» WHAT NEEDS TO BE DONE:
For the listing below, return the line containing "ATOM 191 C C", the line containing "ATOM 220 C C", and all lines in between, exactly as written and nothing else.

» RECORDS SUPPLIED:
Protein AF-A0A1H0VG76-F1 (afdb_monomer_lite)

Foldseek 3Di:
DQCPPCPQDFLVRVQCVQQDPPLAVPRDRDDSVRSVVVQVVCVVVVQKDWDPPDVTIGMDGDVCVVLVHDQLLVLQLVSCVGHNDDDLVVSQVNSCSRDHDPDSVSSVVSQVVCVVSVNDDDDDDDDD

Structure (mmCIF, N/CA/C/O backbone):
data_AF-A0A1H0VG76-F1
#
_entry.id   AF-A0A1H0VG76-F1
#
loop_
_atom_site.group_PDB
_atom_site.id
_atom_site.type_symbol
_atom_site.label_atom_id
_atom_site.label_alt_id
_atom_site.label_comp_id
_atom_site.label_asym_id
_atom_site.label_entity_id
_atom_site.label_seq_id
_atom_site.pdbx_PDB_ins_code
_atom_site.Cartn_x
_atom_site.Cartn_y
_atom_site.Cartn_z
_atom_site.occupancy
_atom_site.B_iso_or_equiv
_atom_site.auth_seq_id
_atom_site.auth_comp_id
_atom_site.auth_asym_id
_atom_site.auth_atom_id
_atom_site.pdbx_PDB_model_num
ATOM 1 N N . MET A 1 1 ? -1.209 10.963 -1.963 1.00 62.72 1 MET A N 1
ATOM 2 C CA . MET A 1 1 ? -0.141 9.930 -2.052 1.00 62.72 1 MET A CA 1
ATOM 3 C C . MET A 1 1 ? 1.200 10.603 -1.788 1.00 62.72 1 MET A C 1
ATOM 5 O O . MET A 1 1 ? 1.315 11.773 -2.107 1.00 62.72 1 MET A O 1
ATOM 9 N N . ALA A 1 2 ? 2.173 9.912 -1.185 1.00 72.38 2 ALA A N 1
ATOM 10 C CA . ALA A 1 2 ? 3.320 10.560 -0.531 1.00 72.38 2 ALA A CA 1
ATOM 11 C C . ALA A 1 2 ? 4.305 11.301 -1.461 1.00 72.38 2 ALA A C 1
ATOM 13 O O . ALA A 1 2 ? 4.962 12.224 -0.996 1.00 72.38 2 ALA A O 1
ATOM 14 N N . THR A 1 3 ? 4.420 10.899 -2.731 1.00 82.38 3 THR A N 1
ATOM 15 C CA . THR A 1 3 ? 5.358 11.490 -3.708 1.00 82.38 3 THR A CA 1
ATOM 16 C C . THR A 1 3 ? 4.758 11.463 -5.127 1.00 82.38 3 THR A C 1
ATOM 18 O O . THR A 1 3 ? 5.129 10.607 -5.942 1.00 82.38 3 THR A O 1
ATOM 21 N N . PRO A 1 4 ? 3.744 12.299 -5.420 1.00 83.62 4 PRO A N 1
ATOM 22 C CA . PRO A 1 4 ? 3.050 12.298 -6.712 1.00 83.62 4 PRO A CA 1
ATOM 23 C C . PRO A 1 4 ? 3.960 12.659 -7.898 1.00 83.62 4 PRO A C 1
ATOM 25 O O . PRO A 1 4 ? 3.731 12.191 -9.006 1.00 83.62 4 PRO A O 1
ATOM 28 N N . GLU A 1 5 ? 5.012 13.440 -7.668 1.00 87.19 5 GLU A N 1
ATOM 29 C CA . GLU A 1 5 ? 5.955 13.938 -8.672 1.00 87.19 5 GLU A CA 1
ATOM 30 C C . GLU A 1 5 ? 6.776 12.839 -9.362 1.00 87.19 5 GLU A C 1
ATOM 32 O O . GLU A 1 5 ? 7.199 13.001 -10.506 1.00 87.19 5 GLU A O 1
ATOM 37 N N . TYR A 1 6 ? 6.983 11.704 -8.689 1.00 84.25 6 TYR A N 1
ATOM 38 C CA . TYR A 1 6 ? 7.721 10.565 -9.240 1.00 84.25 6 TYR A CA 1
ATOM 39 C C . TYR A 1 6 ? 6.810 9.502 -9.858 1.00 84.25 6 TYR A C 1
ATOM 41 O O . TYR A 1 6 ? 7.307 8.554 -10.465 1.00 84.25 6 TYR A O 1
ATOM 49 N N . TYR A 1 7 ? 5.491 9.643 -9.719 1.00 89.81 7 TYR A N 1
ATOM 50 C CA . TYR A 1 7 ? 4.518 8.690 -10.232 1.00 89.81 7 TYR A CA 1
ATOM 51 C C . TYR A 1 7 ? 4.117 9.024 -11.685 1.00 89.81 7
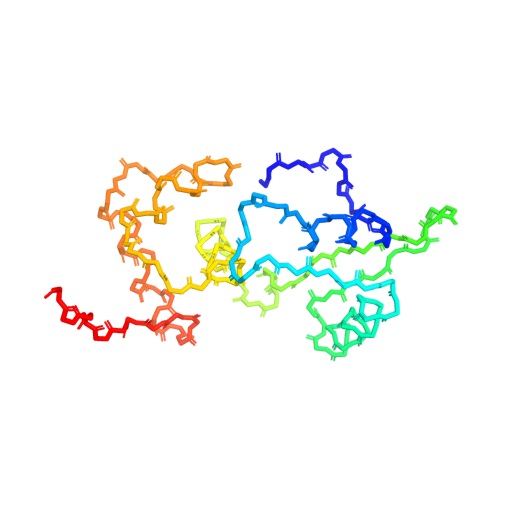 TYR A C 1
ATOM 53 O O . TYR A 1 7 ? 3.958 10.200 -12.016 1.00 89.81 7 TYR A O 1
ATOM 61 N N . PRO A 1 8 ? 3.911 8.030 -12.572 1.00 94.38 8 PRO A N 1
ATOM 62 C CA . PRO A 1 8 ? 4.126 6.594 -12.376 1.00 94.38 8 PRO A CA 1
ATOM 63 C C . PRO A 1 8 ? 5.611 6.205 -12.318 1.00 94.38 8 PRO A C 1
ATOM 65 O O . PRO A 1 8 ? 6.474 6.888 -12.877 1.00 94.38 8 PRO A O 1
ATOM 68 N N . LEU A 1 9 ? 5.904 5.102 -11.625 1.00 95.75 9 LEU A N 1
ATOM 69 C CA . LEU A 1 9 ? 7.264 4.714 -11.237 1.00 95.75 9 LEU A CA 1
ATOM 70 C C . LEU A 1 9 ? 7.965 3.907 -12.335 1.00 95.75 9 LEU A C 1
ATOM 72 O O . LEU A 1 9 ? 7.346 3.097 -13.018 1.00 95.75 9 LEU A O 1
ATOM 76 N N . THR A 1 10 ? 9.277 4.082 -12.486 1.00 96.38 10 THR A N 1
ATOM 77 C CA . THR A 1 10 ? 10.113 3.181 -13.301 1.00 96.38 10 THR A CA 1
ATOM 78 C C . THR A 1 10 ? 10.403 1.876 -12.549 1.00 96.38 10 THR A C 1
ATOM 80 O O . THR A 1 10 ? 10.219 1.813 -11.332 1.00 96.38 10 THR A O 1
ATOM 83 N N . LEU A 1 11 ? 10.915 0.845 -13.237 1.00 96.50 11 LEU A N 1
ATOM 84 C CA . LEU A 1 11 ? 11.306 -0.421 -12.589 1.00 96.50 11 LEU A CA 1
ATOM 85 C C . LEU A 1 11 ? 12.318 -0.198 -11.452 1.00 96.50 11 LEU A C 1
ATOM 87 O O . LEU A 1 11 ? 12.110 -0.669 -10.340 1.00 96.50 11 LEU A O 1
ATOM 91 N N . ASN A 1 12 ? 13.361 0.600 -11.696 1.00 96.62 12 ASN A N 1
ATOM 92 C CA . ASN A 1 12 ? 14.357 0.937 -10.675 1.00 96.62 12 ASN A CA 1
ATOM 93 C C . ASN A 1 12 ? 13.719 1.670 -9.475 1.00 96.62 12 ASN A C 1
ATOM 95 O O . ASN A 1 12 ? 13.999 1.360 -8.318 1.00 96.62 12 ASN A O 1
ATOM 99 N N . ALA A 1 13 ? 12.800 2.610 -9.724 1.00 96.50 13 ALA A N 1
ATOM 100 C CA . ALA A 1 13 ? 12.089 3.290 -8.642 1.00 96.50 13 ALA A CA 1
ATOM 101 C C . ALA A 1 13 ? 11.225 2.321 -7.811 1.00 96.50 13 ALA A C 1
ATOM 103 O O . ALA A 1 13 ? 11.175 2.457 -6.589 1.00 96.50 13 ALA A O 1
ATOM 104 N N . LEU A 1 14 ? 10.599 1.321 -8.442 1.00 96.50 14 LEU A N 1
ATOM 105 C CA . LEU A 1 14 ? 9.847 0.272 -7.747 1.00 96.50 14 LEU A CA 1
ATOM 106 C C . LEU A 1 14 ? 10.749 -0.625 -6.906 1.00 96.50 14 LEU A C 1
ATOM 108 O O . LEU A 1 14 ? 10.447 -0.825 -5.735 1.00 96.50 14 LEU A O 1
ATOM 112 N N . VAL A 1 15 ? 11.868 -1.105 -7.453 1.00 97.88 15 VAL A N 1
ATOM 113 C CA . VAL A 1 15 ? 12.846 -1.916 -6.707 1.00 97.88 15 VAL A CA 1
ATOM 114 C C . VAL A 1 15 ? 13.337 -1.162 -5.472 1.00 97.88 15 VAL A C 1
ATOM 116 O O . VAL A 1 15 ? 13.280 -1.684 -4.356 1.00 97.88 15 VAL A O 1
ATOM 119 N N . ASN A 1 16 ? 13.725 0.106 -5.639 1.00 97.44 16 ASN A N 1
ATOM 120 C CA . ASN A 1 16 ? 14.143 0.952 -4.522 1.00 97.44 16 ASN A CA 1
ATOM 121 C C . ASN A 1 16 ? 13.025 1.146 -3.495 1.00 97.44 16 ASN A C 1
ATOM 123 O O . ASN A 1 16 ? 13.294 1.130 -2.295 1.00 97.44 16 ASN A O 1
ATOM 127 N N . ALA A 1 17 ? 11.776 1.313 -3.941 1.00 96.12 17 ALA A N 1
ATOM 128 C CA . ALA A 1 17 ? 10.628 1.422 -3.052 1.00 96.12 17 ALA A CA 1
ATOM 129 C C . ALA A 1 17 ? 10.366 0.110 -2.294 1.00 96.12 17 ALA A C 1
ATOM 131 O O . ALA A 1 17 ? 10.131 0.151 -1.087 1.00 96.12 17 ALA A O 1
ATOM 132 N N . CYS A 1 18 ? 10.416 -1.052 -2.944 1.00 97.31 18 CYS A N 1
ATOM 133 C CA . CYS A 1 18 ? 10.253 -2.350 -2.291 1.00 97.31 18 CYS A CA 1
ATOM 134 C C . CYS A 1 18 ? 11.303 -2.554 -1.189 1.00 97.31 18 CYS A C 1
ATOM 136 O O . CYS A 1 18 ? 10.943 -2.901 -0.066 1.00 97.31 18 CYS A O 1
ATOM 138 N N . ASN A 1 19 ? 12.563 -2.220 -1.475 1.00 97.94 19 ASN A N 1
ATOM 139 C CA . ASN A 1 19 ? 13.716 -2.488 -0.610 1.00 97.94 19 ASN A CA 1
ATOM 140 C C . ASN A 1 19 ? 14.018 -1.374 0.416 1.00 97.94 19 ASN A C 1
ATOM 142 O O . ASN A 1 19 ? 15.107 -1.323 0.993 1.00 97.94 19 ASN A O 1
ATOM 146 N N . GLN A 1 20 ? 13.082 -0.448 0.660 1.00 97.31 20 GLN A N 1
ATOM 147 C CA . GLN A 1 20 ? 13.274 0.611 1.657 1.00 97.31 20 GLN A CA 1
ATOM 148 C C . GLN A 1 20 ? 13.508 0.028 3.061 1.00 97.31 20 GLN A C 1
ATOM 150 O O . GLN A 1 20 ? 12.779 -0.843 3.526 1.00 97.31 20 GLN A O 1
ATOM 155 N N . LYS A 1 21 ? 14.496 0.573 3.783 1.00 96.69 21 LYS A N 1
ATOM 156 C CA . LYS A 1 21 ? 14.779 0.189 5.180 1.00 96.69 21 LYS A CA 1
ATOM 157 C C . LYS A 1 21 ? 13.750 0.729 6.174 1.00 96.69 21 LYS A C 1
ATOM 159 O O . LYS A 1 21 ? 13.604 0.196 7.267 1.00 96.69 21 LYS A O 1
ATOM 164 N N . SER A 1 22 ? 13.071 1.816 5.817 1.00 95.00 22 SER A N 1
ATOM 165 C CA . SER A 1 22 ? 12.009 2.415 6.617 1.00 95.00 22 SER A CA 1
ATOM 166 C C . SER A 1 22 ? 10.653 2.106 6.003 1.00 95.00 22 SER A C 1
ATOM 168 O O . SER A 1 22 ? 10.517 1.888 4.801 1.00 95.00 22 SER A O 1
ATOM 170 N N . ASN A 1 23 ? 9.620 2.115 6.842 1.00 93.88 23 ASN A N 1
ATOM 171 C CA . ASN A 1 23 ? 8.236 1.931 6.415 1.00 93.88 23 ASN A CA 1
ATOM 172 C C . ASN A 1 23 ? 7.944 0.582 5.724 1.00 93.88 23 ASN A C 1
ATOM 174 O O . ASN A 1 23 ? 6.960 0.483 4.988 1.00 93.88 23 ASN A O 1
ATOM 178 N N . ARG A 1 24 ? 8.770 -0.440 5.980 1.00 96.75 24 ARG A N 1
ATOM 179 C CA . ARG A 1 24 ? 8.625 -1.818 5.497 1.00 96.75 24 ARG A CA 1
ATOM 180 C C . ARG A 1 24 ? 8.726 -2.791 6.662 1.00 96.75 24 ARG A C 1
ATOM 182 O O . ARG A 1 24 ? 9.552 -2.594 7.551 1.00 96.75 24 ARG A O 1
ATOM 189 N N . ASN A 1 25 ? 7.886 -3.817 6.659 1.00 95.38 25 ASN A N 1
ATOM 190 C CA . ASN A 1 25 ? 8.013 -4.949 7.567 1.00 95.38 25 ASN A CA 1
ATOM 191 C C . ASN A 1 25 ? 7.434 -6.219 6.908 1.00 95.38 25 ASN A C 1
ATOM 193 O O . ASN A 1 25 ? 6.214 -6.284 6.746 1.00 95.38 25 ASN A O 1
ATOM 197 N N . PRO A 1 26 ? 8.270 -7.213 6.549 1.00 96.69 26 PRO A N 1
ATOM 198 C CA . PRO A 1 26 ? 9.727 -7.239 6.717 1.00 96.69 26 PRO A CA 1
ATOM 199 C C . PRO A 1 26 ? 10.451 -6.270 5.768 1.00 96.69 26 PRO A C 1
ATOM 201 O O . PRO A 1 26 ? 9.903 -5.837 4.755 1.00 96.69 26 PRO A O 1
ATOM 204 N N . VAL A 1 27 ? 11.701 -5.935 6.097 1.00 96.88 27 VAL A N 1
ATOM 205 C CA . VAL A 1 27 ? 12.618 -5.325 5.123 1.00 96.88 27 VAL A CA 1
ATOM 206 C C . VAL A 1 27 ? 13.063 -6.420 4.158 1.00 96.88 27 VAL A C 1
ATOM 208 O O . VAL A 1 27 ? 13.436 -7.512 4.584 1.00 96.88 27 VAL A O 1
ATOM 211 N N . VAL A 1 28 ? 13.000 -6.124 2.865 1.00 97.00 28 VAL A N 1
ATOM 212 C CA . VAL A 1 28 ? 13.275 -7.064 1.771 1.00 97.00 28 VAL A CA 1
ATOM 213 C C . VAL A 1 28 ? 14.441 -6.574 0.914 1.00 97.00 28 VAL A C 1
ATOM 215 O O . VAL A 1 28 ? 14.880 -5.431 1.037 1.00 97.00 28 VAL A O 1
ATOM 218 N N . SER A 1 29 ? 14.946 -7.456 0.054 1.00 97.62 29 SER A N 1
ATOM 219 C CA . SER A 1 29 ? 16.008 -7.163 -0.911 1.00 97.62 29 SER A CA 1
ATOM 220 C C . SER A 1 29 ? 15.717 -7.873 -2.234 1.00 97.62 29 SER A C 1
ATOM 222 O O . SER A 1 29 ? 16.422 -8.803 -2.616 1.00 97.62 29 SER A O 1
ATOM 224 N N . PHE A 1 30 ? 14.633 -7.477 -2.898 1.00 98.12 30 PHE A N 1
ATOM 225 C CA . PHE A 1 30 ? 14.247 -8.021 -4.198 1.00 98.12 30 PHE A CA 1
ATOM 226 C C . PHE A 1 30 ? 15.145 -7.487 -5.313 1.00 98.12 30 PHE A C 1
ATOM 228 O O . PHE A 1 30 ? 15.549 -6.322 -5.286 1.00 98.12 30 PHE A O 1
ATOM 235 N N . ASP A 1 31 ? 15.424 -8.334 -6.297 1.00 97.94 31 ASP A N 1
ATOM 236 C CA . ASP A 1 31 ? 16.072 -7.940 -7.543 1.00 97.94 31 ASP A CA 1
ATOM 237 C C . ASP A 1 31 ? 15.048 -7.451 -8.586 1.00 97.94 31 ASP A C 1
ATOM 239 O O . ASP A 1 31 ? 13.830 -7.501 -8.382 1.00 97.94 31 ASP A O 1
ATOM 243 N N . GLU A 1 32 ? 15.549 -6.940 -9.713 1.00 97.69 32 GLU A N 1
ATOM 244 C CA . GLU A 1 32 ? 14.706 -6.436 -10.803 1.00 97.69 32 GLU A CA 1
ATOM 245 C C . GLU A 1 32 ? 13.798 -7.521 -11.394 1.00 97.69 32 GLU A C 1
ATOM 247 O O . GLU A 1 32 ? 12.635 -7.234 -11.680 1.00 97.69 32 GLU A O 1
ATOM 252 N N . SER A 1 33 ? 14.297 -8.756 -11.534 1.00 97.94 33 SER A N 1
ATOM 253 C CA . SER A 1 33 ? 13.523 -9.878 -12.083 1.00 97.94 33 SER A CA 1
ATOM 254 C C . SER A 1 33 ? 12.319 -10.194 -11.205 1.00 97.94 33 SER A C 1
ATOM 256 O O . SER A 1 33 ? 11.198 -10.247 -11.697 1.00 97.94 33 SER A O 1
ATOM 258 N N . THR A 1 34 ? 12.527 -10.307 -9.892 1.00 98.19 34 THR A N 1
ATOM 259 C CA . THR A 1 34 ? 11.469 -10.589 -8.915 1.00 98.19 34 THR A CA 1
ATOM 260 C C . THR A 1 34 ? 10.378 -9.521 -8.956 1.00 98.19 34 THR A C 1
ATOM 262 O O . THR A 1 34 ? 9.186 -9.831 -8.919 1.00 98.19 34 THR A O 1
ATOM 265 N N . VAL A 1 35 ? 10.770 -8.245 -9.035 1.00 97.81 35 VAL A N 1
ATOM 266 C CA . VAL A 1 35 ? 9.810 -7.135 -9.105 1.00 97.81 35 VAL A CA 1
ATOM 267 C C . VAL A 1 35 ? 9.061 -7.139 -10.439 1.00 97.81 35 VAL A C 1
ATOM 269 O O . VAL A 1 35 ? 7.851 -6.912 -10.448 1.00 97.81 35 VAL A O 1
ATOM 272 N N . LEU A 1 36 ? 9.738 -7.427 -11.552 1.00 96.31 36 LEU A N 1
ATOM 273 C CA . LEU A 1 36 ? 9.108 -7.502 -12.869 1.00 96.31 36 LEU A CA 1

» TASK SOLUTION:
ATOM 191 C C . ASN A 1 25 ? 7.434 -6.219 6.908 1.00 95.38 25 ASN A C 1
ATOM 193 O O . ASN A 1 25 ? 6.214 -6.284 6.746 1.00 95.38 25 ASN A O 1
ATOM 197 N N . PRO A 1 26 ? 8.270 -7.213 6.549 1.00 96.69 26 PRO A N 1
ATOM 198 C CA . PRO A 1 26 ? 9.727 -7.239 6.717 1.00 96.69 26 PRO A CA 1
ATOM 199 C C . PRO A 1 26 ? 10.451 -6.270 5.768 1.00 96.69 26 PRO A C 1
ATOM 201 O O . PRO A 1 26 ? 9.903 -5.837 4.755 1.00 96.69 26 PRO A O 1
ATOM 204 N N . VAL A 1 27 ? 11.701 -5.935 6.097 1.00 96.88 27 VAL A N 1
ATOM 205 C CA . VAL A 1 27 ? 12.618 -5.325 5.123 1.00 96.88 27 VAL A CA 1
ATOM 206 C C . VAL A 1 27 ? 13.063 -6.420 4.158 1.00 96.88 27 VAL A C 1
ATOM 208 O O . VAL A 1 27 ? 13.436 -7.512 4.584 1.00 96.88 27 VAL A O 1
ATOM 211 N N . VAL A 1 28 ? 13.000 -6.124 2.865 1.00 97.00 28 VAL A N 1
ATOM 212 C CA . VAL A 1 28 ? 13.275 -7.064 1.771 1.00 97.00 28 VAL A CA 1
ATOM 213 C C . VAL A 1 28 ? 14.441 -6.574 0.914 1.00 97.00 28 VAL A C 1
ATOM 215 O O . VAL A 1 28 ? 14.880 -5.431 1.037 1.00 97.00 28 VAL A O 1
ATOM 218 N N . SER A 1 29 ? 14.946 -7.456 0.054 1.00 97.62 29 SER A N 1
ATOM 219 C CA . SER A 1 29 ? 16.008 -7.163 -0.911 1.00 97.62 29 SER A CA 1
ATOM 220 C C . SER A 1 29 ? 15.717 -7.873 -2.234 1.00 97.62 29 SER A C 1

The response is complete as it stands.